Robar en despoblado… con computadora

En lugar  de que los políticos  anden pensando  cómo  la tecnología puede ayudar  a  la población a tener mejor atendidos  sus  asuntos, más  rápidos  y transparentes sus  trámites, a la mano  la información y  copias   que  el gobierno tiene  y  debe  darles,  vemos  con  rabia  que   lo  atractivo para ellos es  ver cómo, mediante aparatitos  y  alianzas  con  voraces operadores de   plataformas,  pueden  sacarnos  a los habitantes  más dinero  del  que a mano  nos  quitan   sin remedio.

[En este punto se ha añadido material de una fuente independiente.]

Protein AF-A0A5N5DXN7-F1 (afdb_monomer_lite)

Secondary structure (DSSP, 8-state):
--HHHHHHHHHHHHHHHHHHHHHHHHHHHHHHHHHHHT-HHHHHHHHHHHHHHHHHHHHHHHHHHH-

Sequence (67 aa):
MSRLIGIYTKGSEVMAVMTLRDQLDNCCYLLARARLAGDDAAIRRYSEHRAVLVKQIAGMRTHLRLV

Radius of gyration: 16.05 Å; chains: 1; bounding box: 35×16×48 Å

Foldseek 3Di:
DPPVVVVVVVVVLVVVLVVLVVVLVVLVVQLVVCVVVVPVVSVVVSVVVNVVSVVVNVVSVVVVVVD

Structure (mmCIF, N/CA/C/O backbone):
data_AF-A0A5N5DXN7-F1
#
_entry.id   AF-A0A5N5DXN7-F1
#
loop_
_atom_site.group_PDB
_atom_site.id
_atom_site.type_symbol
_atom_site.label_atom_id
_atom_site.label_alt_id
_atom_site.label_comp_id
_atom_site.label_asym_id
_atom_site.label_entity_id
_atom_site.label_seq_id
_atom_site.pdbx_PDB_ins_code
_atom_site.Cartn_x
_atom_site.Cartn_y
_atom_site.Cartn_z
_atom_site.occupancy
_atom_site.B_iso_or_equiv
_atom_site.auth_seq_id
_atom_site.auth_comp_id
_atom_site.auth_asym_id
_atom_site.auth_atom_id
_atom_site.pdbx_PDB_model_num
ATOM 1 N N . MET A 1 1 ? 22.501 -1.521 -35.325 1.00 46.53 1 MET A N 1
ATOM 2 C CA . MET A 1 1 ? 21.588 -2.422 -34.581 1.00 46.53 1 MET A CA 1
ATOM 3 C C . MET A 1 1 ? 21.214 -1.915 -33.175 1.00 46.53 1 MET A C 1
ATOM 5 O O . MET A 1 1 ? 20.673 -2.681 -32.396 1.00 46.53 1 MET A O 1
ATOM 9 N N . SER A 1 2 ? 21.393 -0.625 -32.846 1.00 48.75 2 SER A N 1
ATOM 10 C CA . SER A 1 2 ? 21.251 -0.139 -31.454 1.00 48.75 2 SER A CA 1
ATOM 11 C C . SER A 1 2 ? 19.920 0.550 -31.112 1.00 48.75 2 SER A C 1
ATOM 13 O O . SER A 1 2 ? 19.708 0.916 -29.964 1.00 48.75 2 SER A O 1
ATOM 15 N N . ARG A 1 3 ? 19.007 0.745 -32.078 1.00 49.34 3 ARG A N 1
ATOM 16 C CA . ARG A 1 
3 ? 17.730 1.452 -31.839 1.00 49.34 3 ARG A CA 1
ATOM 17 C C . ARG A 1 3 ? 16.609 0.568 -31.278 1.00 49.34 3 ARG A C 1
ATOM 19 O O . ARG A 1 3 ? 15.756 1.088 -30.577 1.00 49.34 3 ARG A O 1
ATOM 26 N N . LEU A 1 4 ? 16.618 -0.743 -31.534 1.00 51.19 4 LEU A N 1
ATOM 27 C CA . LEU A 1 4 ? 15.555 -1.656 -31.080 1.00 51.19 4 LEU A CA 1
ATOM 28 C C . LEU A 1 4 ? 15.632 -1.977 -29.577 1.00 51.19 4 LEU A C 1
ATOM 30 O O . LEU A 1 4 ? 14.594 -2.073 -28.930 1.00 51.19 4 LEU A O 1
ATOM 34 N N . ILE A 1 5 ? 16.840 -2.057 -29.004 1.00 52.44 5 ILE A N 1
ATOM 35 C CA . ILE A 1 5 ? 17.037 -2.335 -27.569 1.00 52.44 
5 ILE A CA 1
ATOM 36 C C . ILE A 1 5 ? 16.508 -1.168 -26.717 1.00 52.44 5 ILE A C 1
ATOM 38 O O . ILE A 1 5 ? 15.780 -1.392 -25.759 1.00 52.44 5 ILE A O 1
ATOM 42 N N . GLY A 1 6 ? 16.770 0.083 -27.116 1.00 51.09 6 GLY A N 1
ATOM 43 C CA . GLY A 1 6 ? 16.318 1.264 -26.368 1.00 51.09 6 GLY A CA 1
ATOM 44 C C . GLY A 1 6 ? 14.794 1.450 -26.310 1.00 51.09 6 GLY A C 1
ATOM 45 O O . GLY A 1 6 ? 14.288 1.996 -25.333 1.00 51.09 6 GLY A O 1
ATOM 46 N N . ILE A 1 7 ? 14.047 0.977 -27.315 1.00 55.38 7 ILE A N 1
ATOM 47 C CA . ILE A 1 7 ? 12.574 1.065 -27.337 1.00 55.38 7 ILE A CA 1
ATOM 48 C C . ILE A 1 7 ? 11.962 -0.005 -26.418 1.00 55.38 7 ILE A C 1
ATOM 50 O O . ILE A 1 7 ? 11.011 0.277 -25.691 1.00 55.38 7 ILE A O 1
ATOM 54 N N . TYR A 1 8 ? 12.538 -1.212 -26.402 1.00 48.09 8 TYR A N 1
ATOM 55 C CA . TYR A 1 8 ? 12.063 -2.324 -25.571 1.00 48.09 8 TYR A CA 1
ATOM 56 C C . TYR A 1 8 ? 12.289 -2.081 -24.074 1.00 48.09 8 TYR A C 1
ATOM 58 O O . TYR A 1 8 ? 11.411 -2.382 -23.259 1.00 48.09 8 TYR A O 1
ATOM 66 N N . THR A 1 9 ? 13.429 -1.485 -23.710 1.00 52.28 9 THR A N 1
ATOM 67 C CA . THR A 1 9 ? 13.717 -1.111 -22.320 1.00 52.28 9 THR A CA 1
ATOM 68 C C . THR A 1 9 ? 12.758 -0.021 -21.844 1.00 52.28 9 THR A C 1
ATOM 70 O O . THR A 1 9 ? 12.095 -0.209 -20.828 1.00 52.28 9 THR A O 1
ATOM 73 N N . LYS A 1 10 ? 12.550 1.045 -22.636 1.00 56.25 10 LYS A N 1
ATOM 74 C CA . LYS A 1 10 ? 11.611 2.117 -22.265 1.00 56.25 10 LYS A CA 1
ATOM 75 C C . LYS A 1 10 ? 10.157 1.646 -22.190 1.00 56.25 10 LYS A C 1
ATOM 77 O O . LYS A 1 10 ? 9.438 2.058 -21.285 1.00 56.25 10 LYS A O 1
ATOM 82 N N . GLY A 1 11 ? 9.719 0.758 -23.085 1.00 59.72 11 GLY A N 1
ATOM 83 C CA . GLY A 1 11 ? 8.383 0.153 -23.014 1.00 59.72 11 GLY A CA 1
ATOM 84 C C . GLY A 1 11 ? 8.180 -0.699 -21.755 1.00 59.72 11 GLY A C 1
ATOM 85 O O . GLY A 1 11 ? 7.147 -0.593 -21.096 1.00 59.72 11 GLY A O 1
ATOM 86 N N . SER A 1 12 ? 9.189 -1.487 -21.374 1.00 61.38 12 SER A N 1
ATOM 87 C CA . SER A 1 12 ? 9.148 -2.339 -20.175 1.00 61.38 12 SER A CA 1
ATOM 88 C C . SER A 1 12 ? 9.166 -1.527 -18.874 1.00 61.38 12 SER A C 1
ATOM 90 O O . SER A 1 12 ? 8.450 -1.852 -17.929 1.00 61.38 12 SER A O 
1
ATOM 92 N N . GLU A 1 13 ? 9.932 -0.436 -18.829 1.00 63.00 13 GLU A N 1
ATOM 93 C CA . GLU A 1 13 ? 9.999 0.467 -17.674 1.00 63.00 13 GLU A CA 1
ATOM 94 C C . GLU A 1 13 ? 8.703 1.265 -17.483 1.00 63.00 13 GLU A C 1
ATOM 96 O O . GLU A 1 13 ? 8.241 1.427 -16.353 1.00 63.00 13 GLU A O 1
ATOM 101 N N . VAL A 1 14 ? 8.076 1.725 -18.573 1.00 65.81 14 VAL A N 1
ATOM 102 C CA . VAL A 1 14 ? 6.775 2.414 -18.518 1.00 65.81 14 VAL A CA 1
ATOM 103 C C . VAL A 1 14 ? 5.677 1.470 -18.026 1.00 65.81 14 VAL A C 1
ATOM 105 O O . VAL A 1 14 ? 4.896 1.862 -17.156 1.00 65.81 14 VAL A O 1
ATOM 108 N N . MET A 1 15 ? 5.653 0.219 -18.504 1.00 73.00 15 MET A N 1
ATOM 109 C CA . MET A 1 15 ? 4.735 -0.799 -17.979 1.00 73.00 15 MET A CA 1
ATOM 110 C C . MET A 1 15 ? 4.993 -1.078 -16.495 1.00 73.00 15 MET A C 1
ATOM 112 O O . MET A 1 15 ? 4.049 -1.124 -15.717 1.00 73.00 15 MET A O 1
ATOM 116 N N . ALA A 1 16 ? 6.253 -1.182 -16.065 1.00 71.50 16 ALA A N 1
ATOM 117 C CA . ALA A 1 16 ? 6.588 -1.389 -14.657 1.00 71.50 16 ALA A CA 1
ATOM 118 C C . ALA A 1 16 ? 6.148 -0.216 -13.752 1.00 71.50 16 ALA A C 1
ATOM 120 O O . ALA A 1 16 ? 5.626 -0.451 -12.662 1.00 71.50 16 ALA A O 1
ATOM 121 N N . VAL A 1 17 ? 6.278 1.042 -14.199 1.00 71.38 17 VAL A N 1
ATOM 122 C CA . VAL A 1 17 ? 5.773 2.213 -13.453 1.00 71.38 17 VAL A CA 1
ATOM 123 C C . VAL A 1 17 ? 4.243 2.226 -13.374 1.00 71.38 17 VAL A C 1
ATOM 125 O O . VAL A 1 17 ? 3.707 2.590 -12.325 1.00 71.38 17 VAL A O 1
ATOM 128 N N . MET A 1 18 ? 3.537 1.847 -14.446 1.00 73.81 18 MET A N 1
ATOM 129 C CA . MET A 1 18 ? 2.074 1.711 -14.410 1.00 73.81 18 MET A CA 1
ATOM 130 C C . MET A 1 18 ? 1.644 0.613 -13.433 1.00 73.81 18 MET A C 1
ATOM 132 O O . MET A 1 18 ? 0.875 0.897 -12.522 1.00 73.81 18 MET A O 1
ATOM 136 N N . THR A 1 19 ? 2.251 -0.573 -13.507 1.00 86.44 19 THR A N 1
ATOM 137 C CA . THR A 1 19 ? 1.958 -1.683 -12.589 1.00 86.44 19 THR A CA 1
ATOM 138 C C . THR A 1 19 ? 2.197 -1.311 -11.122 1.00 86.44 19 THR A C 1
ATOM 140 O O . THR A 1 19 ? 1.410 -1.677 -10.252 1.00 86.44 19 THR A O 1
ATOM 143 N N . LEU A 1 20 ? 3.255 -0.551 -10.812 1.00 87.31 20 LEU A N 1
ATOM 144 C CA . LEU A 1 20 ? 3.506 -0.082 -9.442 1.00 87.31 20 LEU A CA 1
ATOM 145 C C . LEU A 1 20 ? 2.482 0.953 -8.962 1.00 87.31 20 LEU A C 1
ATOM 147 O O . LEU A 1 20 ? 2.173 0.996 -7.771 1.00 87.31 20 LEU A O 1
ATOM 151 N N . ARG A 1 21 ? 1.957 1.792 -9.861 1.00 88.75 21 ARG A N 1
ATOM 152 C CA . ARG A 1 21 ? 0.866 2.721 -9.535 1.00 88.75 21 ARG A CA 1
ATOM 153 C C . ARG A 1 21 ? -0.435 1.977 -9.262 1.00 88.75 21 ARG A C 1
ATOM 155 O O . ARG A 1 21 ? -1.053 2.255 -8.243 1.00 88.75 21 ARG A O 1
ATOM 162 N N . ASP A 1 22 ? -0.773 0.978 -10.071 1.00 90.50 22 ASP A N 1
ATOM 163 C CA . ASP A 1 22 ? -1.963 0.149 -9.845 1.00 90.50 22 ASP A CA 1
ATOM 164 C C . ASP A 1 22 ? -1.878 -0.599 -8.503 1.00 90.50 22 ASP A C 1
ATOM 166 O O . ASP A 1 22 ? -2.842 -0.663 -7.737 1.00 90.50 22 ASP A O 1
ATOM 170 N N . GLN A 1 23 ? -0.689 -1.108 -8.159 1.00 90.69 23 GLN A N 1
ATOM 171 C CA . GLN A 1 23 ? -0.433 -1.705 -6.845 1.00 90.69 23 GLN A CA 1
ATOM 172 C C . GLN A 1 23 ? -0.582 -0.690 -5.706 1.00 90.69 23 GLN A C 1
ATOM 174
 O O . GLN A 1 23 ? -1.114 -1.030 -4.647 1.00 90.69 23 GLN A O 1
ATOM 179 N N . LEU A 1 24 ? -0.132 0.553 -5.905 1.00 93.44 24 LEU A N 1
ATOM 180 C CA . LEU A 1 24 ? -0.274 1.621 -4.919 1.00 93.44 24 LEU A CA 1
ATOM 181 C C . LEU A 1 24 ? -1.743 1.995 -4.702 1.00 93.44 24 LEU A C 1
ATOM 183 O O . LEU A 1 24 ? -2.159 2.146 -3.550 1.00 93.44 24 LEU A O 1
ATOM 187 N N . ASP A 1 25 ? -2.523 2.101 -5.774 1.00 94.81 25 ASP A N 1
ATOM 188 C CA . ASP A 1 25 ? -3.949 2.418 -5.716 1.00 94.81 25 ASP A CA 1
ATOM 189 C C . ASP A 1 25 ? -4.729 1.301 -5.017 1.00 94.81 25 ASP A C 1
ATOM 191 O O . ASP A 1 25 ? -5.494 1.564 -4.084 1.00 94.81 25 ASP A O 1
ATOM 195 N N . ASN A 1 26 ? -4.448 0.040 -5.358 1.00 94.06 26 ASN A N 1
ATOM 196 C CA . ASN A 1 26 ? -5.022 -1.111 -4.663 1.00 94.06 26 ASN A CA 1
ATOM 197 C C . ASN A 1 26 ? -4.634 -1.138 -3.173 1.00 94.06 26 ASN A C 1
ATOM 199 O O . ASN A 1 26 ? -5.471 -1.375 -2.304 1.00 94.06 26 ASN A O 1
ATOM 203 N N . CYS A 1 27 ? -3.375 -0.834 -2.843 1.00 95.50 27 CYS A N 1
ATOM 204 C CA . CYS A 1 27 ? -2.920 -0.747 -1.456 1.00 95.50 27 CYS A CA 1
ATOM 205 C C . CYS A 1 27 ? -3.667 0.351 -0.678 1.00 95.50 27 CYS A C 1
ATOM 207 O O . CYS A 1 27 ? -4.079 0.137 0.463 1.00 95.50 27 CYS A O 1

Lo  de las   “foto multas” es  el ejemplo más   descarado  de la insaciable codicia  de los  políticos   que  mantenemos y  enriquecemos, listos  para ofrecernos como  esclavos  a  empresarios   indecentes,  socios   suyos  en  la   “cultura” de  meter la mano en  el  bolsillo del  ciudadano.

De  sobra  es   conocido y padecido  que los   gobiernos  tienen, en los  policías  de tránsito,  agentes   viales, “mordelones”,  recaudadores extras de mayores   dineros  que prefieren  entregar   los  particulares, ante  la  seguridad de que aquí   no  hay  justicia,  oponerse  a  la  extorsión oficial es exponerse   a   peores acciones,  y lo “normal”  es entregar lo que  “el del gobierno” diga:  a sabiendas  de  que  parte es para  él y lo principal “para  el de  arriba”.

Pero claro  que  los  políticos  “de  arriba”  desconfían de sus agentes que mandan a  robar. Por  supuesto que no los  ponen  ahí por  honrados  y menos por derechos.  Entonces,  ven  en la  llegada   de la  tecnología   al extenso campo de  la  “mordida”, la  solución  a su problema  de   ver disminuidos  sus  robos por “fallas  humanas”.  Asociarse  con empresarios corruptos y  corruptores, fijándose   cuotas obligatorias de robo   a  los  ciudadanos, para no   dejar  nada   a  la improvisación  o al ocultamiento entre ladrones, es   la gran solución  para políticos  en  el  gobierno. Las  máquinas no olvidan “mochilas”,   no tienen que  arreglarse   con  las  víctimas de las  extorsiones oficiales, no  se  dejan por ahí  algunos billetes   sin “reportar al  de  arriba”. Negocio político redondo, ese  de las  “foto multas”, hasta con  número de  robos , según  cuotas  del  rumbo explotado;  como  en los imperios  de la mafia, con sus  repartos  de espacios  y  montos de cuotas   a los cómplices.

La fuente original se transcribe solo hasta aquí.